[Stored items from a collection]
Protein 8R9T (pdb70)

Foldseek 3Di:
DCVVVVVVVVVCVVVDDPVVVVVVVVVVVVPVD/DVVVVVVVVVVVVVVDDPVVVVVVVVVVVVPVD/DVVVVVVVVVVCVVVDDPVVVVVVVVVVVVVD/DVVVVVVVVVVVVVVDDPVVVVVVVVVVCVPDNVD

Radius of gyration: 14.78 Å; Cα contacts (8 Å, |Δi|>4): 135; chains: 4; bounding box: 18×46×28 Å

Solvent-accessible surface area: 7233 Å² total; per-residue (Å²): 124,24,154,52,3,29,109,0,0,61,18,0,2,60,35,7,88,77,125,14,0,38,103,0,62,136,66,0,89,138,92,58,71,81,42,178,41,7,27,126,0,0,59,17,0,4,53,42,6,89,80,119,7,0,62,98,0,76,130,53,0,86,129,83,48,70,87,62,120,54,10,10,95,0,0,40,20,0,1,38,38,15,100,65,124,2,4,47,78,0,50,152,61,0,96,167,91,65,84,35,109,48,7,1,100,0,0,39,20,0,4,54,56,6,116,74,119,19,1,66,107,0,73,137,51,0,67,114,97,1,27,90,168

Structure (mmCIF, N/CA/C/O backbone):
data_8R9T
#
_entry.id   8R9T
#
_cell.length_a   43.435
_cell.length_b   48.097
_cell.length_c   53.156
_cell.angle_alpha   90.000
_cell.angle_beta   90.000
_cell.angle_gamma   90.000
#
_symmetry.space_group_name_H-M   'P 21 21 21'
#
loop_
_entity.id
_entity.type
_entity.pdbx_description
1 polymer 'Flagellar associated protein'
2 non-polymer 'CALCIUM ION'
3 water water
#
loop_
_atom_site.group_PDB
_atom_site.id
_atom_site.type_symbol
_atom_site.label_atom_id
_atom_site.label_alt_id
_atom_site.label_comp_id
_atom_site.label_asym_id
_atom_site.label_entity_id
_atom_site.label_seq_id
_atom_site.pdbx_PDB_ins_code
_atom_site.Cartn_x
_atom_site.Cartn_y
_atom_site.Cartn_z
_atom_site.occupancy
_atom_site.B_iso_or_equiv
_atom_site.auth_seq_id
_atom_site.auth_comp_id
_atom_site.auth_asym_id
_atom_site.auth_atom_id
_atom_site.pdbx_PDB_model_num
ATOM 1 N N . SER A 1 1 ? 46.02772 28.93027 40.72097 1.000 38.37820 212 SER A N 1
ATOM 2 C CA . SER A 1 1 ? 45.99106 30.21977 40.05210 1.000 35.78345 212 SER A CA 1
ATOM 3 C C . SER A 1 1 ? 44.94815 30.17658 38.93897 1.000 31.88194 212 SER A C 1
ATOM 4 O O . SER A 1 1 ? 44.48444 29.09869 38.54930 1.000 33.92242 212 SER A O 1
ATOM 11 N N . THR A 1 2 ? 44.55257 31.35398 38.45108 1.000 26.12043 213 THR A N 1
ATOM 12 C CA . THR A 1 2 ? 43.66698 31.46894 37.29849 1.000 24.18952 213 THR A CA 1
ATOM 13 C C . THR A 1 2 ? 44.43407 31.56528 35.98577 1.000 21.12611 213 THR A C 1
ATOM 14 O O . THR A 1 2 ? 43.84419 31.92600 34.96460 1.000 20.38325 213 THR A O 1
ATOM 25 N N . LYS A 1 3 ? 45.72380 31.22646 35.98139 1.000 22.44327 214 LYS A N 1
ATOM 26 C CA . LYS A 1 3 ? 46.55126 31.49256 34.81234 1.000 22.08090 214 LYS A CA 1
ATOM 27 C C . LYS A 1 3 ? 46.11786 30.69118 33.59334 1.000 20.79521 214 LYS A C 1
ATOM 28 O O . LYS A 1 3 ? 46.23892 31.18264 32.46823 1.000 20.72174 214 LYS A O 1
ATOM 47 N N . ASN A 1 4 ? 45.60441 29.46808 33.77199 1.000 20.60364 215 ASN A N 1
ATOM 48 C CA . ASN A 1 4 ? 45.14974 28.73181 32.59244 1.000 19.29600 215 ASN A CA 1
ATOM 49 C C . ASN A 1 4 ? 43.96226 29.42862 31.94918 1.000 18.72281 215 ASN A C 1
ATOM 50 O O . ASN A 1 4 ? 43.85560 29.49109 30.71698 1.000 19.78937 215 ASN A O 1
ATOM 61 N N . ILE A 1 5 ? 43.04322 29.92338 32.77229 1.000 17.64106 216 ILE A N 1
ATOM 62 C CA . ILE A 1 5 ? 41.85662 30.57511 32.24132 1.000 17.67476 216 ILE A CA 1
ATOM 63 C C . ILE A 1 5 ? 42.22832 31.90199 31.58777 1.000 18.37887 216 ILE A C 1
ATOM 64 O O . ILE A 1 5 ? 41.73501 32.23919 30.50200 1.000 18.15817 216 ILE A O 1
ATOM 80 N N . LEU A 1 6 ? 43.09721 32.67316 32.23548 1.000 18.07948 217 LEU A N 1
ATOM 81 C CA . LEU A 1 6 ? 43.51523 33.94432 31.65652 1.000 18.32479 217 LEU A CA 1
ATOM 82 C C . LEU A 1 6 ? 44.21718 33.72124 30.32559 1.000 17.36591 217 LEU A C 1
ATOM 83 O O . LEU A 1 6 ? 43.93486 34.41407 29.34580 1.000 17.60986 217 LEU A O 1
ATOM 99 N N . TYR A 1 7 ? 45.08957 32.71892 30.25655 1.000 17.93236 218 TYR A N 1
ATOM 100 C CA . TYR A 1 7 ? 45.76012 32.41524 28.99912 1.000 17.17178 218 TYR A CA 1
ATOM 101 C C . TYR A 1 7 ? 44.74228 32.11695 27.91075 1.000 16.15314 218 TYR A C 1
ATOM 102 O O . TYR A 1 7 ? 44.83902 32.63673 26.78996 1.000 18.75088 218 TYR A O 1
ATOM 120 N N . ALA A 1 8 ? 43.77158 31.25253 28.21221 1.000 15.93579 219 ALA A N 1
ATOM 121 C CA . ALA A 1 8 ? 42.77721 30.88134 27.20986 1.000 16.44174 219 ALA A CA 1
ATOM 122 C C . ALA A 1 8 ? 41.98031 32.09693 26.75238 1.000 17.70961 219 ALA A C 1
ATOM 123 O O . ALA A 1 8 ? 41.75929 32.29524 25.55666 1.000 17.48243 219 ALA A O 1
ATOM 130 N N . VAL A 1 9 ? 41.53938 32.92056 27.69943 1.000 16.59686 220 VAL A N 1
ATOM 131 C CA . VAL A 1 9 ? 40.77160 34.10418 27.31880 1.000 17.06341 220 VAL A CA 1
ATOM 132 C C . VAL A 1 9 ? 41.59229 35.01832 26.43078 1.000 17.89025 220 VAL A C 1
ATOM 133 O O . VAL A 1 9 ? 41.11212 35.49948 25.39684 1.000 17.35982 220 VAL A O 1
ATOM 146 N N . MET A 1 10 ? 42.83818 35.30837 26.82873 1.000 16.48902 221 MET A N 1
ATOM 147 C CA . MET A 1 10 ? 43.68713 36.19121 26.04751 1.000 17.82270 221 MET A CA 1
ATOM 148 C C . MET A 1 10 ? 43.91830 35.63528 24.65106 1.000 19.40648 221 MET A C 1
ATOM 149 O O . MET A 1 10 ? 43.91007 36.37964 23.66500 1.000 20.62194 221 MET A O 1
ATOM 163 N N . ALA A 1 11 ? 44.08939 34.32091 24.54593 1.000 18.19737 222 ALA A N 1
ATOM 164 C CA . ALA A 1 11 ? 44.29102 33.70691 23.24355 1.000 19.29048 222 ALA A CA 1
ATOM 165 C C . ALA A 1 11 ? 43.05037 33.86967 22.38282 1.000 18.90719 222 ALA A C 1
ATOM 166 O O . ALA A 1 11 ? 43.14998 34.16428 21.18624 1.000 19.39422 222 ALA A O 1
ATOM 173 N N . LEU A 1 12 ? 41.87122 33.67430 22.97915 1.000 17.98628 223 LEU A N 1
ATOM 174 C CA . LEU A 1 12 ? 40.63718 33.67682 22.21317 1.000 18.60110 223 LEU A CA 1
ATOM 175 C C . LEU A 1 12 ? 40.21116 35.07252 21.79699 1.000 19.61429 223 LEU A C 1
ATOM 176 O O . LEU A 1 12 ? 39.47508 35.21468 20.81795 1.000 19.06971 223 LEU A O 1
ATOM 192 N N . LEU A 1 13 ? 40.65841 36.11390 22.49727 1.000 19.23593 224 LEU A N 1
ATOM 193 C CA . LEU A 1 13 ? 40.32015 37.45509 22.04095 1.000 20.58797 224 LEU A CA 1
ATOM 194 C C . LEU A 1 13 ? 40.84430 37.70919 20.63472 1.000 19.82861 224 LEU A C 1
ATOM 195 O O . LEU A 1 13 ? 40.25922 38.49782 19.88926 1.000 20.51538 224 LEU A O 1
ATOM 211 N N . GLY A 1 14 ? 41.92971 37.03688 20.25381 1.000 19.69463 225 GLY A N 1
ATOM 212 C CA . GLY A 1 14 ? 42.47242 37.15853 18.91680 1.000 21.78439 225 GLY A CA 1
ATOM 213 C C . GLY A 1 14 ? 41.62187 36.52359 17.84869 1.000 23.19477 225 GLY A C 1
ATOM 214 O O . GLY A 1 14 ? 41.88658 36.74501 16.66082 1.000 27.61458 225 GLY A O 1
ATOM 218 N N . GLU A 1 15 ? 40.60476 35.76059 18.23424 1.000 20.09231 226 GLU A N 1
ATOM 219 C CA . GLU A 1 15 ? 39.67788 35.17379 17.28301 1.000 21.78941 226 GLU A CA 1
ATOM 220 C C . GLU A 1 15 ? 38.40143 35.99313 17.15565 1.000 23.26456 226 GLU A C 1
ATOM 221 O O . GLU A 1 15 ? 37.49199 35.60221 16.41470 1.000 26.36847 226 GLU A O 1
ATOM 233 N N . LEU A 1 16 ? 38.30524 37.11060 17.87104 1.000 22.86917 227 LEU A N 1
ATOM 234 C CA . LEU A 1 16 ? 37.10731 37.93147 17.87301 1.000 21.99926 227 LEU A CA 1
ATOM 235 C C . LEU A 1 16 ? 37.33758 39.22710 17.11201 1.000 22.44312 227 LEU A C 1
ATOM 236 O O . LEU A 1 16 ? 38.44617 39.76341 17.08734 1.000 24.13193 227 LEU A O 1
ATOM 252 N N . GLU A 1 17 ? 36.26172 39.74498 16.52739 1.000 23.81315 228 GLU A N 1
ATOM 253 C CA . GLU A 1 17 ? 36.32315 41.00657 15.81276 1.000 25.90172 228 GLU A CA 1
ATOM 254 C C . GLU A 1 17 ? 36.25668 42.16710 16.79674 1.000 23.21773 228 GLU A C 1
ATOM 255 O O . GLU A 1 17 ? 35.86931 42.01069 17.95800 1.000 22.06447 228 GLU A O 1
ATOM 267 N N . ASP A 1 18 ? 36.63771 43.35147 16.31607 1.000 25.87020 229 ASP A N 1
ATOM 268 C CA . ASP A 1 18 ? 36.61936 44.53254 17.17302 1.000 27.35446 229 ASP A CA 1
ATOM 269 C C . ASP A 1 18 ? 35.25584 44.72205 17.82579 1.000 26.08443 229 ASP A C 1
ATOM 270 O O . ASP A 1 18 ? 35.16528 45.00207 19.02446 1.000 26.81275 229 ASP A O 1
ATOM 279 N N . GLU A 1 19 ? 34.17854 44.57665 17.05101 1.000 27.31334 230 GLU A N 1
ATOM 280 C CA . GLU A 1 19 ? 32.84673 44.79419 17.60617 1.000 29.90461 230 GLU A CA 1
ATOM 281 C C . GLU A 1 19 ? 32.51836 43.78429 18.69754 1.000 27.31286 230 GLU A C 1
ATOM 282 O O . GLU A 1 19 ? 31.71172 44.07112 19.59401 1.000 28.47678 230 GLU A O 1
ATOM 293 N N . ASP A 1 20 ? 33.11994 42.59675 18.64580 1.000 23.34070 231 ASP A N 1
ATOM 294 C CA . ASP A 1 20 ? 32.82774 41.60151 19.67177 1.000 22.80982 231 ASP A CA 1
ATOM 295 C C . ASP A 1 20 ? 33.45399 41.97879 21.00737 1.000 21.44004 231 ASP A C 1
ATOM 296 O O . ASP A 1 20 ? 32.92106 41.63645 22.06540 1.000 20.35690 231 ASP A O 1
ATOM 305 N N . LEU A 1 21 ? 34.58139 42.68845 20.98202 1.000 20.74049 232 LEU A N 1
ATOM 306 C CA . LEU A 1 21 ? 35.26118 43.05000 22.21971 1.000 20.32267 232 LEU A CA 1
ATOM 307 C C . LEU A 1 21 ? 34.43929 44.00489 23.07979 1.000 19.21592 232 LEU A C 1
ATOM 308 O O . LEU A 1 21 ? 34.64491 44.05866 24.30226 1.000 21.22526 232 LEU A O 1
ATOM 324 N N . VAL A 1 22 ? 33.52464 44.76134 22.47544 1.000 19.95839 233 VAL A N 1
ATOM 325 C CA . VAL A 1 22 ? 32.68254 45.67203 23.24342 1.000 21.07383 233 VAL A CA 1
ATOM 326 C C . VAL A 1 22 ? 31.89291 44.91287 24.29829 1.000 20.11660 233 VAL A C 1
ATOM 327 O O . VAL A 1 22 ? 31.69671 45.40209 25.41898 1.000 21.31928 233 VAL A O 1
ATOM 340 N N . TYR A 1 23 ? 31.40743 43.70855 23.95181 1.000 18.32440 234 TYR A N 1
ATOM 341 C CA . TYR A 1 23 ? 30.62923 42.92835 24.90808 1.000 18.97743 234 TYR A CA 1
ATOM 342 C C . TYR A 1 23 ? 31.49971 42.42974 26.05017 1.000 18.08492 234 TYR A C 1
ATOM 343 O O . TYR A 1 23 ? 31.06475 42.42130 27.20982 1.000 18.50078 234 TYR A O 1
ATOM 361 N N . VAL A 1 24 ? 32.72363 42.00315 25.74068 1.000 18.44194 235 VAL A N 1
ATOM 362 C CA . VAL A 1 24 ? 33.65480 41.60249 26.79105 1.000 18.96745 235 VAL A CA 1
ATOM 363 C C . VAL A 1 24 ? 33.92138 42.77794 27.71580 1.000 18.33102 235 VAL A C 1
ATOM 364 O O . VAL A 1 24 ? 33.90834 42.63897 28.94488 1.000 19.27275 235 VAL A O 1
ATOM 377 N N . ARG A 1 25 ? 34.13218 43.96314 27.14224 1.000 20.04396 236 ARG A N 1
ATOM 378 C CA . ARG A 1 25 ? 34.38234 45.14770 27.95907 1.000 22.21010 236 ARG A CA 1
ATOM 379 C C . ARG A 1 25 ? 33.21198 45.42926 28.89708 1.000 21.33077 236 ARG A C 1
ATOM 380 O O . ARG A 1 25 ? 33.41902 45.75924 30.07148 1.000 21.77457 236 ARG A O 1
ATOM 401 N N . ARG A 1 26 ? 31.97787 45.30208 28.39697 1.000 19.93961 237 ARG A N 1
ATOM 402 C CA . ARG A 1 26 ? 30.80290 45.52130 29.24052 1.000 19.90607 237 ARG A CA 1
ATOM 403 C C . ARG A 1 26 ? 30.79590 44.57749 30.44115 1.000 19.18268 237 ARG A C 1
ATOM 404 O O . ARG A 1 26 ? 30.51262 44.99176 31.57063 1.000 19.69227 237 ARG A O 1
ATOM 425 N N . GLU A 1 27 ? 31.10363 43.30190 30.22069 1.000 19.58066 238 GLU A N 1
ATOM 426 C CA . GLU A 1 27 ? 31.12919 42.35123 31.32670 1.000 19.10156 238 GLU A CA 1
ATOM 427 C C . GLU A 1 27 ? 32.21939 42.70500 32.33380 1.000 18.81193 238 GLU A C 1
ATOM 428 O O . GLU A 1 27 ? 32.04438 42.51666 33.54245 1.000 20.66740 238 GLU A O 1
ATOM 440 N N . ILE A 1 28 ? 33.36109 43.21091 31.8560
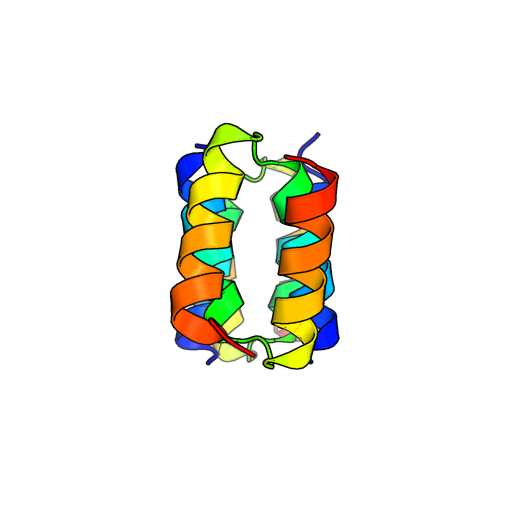9 1.000 18.64694 239 ILE A N 1
ATOM 441 C CA . ILE A 1 28 ? 34.40026 43.66006 32.77570 1.000 20.36733 239 ILE A CA 1
ATOM 442 C C . ILE A 1 28 ? 33.90793 44.85135 33.59149 1.000 21.00035 239 ILE A C 1
ATOM 443 O O . ILE A 1 28 ? 34.04657 44.88786 34.82077 1.000 22.22349 239 ILE A O 1
ATOM 459 N N . GLU A 1 29 ? 33.29636 45.82945 32.91666 1.000 21.77970 240 GLU A N 1
ATOM 460 C CA . GLU A 1 29 ? 32.80707 47.02143 33.60701 1.000 23.21717 240 GLU A CA 1
ATOM 461 C C . GLU A 1 29 ? 31.72415 46.67384 34.61733 1.000 24.98435 240 GLU A C 1
ATOM 462 O O . GLU A 1 29 ? 31.63157 47.29432 35.68785 1.000 24.93894 240 GLU A O 1
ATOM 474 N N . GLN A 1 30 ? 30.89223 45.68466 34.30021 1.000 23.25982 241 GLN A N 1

Exercise aim:
For this exercise, repeat exactly the lines of the data above from the one with "ATOM 193 C CA" down to the one with "ATOM 235 C C", both end lines included.

Answer section:
ATOM 193 C CA . LEU A 1 13 ? 40.32015 37.45509 22.04095 1.000 20.58797 224 LEU A CA 1
ATOM 194 C C . LEU A 1 13 ? 40.84430 37.70919 20.63472 1.000 19.82861 224 LEU A C 1
ATOM 195 O O . LEU A 1 13 ? 40.25922 38.49782 19.88926 1.000 20.51538 224 LEU A O 1
ATOM 211 N N . GLY A 1 14 ? 41.92971 37.03688 20.25381 1.000 19.69463 225 GLY A N 1
ATOM 212 C CA . GLY A 1 14 ? 42.47242 37.15853 18.91680 1.000 21.78439 225 GLY A CA 1
ATOM 213 C C . GLY A 1 14 ? 41.62187 36.52359 17.84869 1.000 23.19477 225 GLY A C 1
ATOM 214 O O . GLY A 1 14 ? 41.88658 36.74501 16.66082 1.000 27.61458 225 GLY A O 1
ATOM 218 N N . GLU A 1 15 ? 40.60476 35.76059 18.23424 1.000 20.09231 226 GLU A N 1
ATOM 219 C CA . GLU A 1 15 ? 39.67788 35.17379 17.28301 1.000 21.78941 226 GLU A CA 1
ATOM 220 C C . GLU A 1 15 ? 38.40143 35.99313 17.15565 1.000 23.26456 226 GLU A C 1
ATOM 221 O O . GLU A 1 15 ? 37.49199 35.60221 16.41470 1.000 26.36847 226 GLU A O 1
ATOM 233 N N . LEU A 1 16 ? 38.30524 37.11060 17.87104 1.000 22.86917 227 LEU A N 1
ATOM 234 C CA . LEU A 1 16 ? 37.10731 37.93147 17.87301 1.000 21.99926 227 LEU A CA 1
ATOM 235 C C . LEU A 1 16 ? 37.33758 39.22710 17.11201 1.000 22.44312 227 LEU A C 1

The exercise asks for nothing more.